== DATA IN THIS EXERCISE ==

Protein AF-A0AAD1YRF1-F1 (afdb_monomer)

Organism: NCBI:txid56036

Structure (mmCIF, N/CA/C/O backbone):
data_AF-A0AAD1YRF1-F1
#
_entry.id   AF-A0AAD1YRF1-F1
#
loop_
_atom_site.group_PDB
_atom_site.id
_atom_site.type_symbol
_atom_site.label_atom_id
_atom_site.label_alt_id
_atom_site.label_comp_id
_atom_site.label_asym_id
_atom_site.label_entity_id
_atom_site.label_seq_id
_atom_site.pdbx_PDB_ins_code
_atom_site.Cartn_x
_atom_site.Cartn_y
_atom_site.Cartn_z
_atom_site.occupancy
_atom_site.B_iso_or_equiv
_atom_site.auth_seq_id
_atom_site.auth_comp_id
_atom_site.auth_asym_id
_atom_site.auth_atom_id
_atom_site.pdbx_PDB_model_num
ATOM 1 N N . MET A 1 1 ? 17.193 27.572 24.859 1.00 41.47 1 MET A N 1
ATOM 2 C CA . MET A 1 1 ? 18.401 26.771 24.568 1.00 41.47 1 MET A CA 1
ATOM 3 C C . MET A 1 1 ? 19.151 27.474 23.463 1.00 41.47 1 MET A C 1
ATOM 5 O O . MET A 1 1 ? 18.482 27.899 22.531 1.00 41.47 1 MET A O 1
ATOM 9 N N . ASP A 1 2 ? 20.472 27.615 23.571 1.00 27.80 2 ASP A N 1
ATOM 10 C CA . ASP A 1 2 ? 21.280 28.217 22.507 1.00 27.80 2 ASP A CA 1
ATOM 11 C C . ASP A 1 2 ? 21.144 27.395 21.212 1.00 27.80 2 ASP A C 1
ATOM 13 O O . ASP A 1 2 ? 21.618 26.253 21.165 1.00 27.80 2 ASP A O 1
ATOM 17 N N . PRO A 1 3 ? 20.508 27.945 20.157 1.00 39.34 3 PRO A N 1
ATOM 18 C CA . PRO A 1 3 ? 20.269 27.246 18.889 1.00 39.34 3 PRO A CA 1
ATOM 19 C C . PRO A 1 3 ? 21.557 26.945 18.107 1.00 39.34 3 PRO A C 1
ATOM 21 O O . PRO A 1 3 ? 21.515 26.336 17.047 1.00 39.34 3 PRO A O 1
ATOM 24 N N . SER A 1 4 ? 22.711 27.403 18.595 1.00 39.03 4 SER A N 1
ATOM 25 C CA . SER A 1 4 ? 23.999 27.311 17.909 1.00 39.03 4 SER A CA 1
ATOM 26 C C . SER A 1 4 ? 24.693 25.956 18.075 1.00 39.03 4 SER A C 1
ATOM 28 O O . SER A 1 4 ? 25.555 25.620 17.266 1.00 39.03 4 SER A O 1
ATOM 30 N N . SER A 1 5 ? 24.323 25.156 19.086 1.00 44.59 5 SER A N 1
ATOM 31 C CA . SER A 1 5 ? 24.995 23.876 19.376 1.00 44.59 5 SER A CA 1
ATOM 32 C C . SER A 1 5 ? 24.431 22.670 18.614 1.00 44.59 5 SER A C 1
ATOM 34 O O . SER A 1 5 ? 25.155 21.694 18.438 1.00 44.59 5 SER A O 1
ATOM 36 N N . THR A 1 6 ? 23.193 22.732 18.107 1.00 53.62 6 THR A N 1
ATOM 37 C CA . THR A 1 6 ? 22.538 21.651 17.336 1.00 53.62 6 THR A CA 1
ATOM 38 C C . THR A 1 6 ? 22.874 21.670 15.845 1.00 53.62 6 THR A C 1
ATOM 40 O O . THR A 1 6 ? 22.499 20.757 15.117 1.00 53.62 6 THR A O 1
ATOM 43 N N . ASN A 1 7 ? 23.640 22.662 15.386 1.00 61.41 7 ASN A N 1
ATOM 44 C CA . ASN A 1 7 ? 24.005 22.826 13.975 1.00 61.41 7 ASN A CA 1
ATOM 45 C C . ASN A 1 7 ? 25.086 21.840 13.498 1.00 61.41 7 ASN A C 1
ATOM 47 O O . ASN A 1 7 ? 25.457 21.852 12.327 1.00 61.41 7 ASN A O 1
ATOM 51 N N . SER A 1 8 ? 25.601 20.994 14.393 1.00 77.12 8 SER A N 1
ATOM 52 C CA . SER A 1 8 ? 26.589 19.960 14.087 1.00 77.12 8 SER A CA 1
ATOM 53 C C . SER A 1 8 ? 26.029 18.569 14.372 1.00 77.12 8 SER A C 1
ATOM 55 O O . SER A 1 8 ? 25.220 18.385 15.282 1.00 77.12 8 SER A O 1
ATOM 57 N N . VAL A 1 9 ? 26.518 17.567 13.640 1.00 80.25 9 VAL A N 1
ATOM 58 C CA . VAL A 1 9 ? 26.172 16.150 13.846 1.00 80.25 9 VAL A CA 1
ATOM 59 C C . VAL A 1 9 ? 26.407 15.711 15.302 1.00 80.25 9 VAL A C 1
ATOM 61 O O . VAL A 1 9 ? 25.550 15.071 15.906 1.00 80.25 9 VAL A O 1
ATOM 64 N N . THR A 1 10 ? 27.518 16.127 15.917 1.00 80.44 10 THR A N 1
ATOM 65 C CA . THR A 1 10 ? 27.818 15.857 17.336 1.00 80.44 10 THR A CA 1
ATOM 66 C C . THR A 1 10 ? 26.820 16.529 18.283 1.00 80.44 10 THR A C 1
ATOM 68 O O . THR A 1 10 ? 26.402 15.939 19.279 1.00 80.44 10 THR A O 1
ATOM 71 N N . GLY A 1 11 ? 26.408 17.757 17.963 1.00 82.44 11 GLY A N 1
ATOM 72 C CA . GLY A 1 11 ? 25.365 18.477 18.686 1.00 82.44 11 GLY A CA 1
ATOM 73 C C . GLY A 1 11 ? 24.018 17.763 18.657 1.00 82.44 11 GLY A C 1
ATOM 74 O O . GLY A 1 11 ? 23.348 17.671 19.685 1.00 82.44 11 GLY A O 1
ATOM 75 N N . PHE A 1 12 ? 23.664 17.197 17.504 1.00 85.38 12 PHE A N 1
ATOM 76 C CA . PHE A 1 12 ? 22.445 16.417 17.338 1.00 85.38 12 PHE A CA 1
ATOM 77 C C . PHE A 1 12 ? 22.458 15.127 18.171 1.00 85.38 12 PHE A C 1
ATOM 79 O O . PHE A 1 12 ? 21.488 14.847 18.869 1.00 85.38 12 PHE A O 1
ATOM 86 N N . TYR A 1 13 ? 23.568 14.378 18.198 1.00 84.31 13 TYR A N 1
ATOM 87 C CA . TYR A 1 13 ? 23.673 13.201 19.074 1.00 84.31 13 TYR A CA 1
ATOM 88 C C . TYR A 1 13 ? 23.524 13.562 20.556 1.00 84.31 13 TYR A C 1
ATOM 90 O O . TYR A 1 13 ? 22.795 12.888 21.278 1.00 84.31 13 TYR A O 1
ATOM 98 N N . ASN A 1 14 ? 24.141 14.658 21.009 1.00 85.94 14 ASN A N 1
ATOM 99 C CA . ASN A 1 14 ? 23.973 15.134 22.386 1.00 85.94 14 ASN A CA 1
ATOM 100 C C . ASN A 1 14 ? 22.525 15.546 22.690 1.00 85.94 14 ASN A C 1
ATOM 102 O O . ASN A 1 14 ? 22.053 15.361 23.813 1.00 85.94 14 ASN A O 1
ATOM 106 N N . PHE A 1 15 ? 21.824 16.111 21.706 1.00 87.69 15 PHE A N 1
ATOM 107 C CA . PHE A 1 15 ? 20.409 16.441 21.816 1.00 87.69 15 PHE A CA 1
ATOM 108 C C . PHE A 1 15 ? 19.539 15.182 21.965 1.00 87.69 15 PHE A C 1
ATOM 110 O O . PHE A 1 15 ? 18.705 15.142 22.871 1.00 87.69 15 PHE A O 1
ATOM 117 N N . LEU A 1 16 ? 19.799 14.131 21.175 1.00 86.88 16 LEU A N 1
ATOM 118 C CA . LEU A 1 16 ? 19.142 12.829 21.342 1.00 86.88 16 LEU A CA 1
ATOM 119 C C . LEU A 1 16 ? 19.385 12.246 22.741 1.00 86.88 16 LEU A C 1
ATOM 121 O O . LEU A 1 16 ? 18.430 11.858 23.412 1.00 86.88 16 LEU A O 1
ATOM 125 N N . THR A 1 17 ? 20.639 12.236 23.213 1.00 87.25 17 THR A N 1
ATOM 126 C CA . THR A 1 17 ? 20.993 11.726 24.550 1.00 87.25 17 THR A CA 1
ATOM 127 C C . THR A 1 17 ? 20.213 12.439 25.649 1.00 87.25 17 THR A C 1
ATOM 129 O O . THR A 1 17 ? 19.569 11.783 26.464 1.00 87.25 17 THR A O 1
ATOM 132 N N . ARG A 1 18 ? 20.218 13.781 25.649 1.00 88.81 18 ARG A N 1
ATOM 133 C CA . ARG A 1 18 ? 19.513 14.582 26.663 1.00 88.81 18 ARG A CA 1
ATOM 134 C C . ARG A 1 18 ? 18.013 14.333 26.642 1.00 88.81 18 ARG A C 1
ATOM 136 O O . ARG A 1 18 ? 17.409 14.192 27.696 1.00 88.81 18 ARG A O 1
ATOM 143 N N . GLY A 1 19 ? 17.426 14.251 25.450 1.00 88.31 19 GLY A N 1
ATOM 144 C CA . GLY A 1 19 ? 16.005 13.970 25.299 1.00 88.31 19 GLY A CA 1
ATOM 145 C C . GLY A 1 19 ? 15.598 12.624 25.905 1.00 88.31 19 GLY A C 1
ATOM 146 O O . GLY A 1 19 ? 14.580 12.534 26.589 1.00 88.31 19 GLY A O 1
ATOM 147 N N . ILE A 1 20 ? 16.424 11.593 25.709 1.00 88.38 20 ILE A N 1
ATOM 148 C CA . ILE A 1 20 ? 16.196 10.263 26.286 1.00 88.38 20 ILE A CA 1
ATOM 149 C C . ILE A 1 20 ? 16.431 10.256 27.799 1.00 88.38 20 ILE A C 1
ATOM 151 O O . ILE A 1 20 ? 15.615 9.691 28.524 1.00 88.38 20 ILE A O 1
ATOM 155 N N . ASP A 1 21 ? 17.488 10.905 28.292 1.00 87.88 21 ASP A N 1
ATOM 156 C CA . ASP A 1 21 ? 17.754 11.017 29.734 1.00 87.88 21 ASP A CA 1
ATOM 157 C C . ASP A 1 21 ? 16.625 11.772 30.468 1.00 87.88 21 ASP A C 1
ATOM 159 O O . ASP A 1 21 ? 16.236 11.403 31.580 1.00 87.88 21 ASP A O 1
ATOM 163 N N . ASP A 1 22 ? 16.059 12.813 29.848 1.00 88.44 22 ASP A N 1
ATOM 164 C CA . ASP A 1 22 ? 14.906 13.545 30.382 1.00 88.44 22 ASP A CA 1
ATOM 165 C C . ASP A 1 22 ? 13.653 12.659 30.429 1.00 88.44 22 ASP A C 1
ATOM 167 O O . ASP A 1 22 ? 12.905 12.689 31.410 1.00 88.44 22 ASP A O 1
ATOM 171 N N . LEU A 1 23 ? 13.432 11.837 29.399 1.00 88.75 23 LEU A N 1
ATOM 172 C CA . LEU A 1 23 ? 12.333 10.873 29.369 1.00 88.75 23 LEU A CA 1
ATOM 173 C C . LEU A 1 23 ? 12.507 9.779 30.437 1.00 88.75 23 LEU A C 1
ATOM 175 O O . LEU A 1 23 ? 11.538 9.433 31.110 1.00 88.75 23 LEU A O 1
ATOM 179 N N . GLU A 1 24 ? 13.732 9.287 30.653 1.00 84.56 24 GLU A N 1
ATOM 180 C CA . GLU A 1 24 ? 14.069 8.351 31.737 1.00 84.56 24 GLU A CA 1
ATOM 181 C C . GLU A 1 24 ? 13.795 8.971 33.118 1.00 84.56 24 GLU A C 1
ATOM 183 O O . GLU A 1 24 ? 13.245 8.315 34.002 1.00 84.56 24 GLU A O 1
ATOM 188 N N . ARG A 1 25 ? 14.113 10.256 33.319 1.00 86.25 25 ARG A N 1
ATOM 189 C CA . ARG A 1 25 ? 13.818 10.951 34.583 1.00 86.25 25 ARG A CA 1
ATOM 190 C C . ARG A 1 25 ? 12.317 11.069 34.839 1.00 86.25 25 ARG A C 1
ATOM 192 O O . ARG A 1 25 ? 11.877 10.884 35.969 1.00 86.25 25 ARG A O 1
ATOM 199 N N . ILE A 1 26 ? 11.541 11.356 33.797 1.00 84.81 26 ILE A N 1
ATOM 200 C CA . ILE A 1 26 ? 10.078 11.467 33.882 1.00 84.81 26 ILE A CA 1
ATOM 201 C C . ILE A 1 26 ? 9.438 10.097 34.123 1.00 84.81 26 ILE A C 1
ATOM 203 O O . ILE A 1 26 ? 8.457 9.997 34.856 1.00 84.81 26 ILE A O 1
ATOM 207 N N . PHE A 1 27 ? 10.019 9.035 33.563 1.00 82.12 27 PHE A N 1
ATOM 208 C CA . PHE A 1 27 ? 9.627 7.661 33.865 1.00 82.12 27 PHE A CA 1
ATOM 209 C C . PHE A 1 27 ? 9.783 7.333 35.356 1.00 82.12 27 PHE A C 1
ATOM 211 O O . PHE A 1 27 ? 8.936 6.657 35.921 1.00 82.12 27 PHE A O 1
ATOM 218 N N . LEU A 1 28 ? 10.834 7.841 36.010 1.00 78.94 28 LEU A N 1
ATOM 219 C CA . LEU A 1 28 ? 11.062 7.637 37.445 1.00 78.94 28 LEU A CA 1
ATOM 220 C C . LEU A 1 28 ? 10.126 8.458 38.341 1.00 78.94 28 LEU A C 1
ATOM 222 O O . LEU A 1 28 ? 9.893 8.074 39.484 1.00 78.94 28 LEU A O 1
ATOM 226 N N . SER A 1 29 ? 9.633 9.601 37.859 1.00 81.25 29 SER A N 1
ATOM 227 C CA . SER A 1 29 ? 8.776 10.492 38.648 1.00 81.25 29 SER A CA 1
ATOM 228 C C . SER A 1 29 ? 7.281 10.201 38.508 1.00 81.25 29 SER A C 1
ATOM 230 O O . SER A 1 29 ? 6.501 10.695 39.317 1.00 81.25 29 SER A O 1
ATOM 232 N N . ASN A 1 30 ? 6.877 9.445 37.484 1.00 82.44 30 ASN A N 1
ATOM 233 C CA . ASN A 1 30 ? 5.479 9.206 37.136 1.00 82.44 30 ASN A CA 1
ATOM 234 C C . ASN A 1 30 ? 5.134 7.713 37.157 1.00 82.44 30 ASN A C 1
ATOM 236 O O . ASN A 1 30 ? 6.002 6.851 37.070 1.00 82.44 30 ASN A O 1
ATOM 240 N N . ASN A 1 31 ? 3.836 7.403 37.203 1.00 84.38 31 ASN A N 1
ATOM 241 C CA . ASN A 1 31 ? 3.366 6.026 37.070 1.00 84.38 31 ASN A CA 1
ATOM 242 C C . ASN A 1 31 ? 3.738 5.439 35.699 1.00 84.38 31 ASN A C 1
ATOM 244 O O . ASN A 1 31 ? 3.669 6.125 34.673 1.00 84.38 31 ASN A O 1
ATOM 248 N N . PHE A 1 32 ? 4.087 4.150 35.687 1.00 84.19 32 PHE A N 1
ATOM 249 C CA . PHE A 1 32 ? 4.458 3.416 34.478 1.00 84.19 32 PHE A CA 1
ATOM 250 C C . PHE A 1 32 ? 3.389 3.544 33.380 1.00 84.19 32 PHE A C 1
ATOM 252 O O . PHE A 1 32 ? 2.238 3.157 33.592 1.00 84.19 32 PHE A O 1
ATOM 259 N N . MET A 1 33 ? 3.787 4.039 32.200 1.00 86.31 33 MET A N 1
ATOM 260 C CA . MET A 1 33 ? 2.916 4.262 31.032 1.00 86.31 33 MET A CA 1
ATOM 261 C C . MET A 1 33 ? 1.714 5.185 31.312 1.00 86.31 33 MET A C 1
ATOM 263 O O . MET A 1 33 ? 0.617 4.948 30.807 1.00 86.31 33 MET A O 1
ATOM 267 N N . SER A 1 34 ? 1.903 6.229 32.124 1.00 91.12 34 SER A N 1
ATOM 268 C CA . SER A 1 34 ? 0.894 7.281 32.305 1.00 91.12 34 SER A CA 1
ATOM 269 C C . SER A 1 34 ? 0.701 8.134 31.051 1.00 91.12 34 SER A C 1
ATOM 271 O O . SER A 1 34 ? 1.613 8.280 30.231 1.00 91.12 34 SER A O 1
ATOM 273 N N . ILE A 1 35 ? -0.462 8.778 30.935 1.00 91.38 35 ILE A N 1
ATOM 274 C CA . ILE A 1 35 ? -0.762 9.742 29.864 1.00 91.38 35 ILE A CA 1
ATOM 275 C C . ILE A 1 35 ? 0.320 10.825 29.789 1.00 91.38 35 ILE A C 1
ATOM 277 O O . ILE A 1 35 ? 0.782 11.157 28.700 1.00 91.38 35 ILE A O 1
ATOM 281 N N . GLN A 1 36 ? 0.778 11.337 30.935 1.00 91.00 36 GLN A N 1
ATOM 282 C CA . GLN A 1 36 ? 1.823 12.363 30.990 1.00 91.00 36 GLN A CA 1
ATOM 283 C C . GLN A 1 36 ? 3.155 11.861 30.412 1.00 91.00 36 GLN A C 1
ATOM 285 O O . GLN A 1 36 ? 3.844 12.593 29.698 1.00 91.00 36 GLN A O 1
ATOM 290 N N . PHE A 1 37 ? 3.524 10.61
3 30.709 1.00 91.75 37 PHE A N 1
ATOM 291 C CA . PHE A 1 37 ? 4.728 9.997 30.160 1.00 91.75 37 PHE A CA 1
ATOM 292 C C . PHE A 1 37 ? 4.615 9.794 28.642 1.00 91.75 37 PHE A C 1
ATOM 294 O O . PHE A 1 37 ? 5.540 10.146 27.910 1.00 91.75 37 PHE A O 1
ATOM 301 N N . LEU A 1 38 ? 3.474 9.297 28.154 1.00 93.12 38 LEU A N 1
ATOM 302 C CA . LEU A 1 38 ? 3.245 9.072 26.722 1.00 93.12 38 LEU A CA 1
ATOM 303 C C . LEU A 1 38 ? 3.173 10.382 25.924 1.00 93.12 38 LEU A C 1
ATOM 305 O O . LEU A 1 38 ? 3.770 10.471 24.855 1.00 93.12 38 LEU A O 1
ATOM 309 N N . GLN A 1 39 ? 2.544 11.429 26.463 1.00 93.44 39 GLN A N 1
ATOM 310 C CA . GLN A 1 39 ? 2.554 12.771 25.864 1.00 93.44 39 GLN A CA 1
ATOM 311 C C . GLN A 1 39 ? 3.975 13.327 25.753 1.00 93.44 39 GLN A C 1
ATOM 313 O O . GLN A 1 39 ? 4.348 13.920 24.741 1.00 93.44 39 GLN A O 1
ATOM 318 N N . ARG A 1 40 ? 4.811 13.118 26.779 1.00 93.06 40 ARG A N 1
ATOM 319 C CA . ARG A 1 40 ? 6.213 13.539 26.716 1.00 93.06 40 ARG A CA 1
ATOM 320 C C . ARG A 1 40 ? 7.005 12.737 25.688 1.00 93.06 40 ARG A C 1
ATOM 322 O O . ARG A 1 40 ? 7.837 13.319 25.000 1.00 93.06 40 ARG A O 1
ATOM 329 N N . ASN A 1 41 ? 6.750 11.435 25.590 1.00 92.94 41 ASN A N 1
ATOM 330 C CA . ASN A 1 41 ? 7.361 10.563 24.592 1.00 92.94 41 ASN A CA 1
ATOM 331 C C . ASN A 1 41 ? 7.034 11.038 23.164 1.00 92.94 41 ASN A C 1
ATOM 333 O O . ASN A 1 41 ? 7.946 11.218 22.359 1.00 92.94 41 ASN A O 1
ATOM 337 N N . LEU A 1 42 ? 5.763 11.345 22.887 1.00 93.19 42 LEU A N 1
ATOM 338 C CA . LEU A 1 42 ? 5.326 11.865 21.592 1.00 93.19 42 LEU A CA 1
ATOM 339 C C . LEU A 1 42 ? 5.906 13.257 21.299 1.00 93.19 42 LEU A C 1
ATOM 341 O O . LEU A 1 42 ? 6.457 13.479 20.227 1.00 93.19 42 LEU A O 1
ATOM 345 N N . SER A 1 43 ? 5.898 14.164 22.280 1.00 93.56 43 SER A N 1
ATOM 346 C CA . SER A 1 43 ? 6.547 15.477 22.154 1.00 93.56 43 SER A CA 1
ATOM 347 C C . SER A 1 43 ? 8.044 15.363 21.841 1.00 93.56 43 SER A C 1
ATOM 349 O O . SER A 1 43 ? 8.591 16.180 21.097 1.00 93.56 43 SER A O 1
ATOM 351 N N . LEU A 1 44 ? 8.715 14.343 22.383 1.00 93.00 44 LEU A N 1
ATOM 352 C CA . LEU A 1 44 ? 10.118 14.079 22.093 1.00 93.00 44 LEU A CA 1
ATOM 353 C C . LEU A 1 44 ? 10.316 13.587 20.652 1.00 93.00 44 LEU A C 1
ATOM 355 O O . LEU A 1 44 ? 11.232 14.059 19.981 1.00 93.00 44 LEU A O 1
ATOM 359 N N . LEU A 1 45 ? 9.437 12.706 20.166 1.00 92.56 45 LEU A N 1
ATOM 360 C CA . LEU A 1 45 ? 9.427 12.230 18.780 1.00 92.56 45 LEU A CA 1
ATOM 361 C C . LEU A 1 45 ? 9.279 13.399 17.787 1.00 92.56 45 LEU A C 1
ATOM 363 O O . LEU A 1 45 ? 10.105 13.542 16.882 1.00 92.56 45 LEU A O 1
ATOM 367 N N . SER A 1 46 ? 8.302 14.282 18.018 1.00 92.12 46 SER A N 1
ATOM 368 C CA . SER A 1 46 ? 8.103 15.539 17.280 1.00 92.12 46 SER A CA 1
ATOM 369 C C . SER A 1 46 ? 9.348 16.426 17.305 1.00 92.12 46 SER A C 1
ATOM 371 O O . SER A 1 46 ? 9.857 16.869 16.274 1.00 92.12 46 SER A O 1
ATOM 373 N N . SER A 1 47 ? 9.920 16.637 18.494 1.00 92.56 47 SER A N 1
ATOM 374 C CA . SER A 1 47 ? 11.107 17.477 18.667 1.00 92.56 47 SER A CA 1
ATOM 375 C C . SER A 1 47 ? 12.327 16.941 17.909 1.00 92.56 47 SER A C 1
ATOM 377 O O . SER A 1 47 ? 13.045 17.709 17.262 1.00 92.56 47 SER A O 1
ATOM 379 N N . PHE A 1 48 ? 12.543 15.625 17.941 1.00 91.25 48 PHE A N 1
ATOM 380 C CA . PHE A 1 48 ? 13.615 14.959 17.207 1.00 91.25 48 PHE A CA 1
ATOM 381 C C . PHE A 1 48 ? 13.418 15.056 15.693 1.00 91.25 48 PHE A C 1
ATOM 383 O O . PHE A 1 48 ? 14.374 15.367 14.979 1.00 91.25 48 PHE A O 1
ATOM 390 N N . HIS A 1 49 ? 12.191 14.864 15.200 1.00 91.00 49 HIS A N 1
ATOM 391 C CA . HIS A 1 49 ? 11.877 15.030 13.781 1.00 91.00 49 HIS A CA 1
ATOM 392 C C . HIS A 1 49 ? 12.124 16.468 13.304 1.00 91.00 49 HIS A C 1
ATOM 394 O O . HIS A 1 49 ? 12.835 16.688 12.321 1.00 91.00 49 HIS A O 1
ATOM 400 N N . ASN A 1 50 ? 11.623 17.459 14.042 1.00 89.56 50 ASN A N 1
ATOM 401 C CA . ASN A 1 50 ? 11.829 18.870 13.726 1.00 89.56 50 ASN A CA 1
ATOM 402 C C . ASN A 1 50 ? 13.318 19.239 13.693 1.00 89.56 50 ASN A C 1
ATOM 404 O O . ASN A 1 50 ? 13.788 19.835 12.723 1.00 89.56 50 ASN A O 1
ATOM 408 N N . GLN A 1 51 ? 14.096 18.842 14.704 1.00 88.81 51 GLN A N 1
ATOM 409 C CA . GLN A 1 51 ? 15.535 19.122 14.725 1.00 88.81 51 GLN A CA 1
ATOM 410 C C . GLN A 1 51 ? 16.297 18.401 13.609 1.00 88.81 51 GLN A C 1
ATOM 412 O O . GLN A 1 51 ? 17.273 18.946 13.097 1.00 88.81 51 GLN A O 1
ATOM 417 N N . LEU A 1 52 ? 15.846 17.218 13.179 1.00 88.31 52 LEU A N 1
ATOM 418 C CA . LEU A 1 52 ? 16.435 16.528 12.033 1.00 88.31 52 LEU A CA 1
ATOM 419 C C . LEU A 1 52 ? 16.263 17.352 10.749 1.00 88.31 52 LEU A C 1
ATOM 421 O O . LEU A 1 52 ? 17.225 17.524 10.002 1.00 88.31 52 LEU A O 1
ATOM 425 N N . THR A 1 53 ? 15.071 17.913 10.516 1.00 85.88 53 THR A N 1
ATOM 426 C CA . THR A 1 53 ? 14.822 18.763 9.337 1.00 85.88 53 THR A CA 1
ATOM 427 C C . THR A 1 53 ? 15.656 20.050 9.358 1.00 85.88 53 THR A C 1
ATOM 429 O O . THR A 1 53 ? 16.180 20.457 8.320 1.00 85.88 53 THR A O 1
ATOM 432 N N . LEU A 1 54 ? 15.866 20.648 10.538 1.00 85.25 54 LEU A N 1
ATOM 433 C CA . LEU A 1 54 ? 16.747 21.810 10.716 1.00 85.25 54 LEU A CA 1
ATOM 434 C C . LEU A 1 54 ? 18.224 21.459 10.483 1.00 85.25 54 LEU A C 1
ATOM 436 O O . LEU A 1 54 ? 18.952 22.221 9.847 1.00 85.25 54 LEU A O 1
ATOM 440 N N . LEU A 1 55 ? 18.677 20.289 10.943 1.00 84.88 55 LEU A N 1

===

→ **TASK TO COMPLETE**:
Can you write out the lines above, from the first one through the one containing "ATOM 13 O O", exactly as they appear and nothing more?

→ **RESPONSE TO THIS TASK**:
Protein AF-A0AAD1YRF1-F1 (afdb_monomer)

Organism: NCBI:txid56036

Structure (mmCIF, N/CA/C/O backbone):
data_AF-A0AAD1YRF1-F1
#
_entry.id   AF-A0AAD1YRF1-F1
#
loop_
_atom_site.group_PDB
_atom_site.id
_atom_site.type_symbol
_atom_site.label_atom_id
_atom_site.label_alt_id
_atom_site.label_comp_id
_atom_site.label_asym_id
_atom_site.label_entity_id
_atom_site.label_seq_id
_atom_site.pdbx_PDB_ins_code
_atom_site.Cartn_x
_atom_site.Cartn_y
_atom_site.Cartn_z
_atom_site.occupancy
_atom_site.B_iso_or_equiv
_atom_site.auth_seq_id
_atom_site.auth_comp_id
_atom_site.auth_asym_id
_atom_site.auth_atom_id
_atom_site.pdbx_PDB_model_num
ATOM 1 N N . MET A 1 1 ? 17.193 27.572 24.859 1.00 41.47 1 MET A N 1
ATOM 2 C CA . MET A 1 1 ? 18.401 26.771 24.568 1.00 41.47 1 MET A CA 1
ATOM 3 C C . MET A 1 1 ? 19.151 27.474 23.463 1.00 41.47 1 MET A C 1
ATOM 5 O O . MET A 1 1 ? 18.482 27.899 22.531 1.00 41.47 1 MET A O 1
ATOM 9 N N . ASP A 1 2 ? 20.472 27.615 23.571 1.00 27.80 2 ASP A N 1
ATOM 10 C CA . ASP A 1 2 ? 21.280 28.217 22.507 1.00 27.80 2 ASP A CA 1
ATOM 11 C C . ASP A 1 2 ? 21.144 27.395 21.212 1.00 27.80 2 ASP A C 1
ATOM 13 O O . ASP A 1 2 ? 21.618 26.253 21.165 1.00 27.80 2 ASP A O 1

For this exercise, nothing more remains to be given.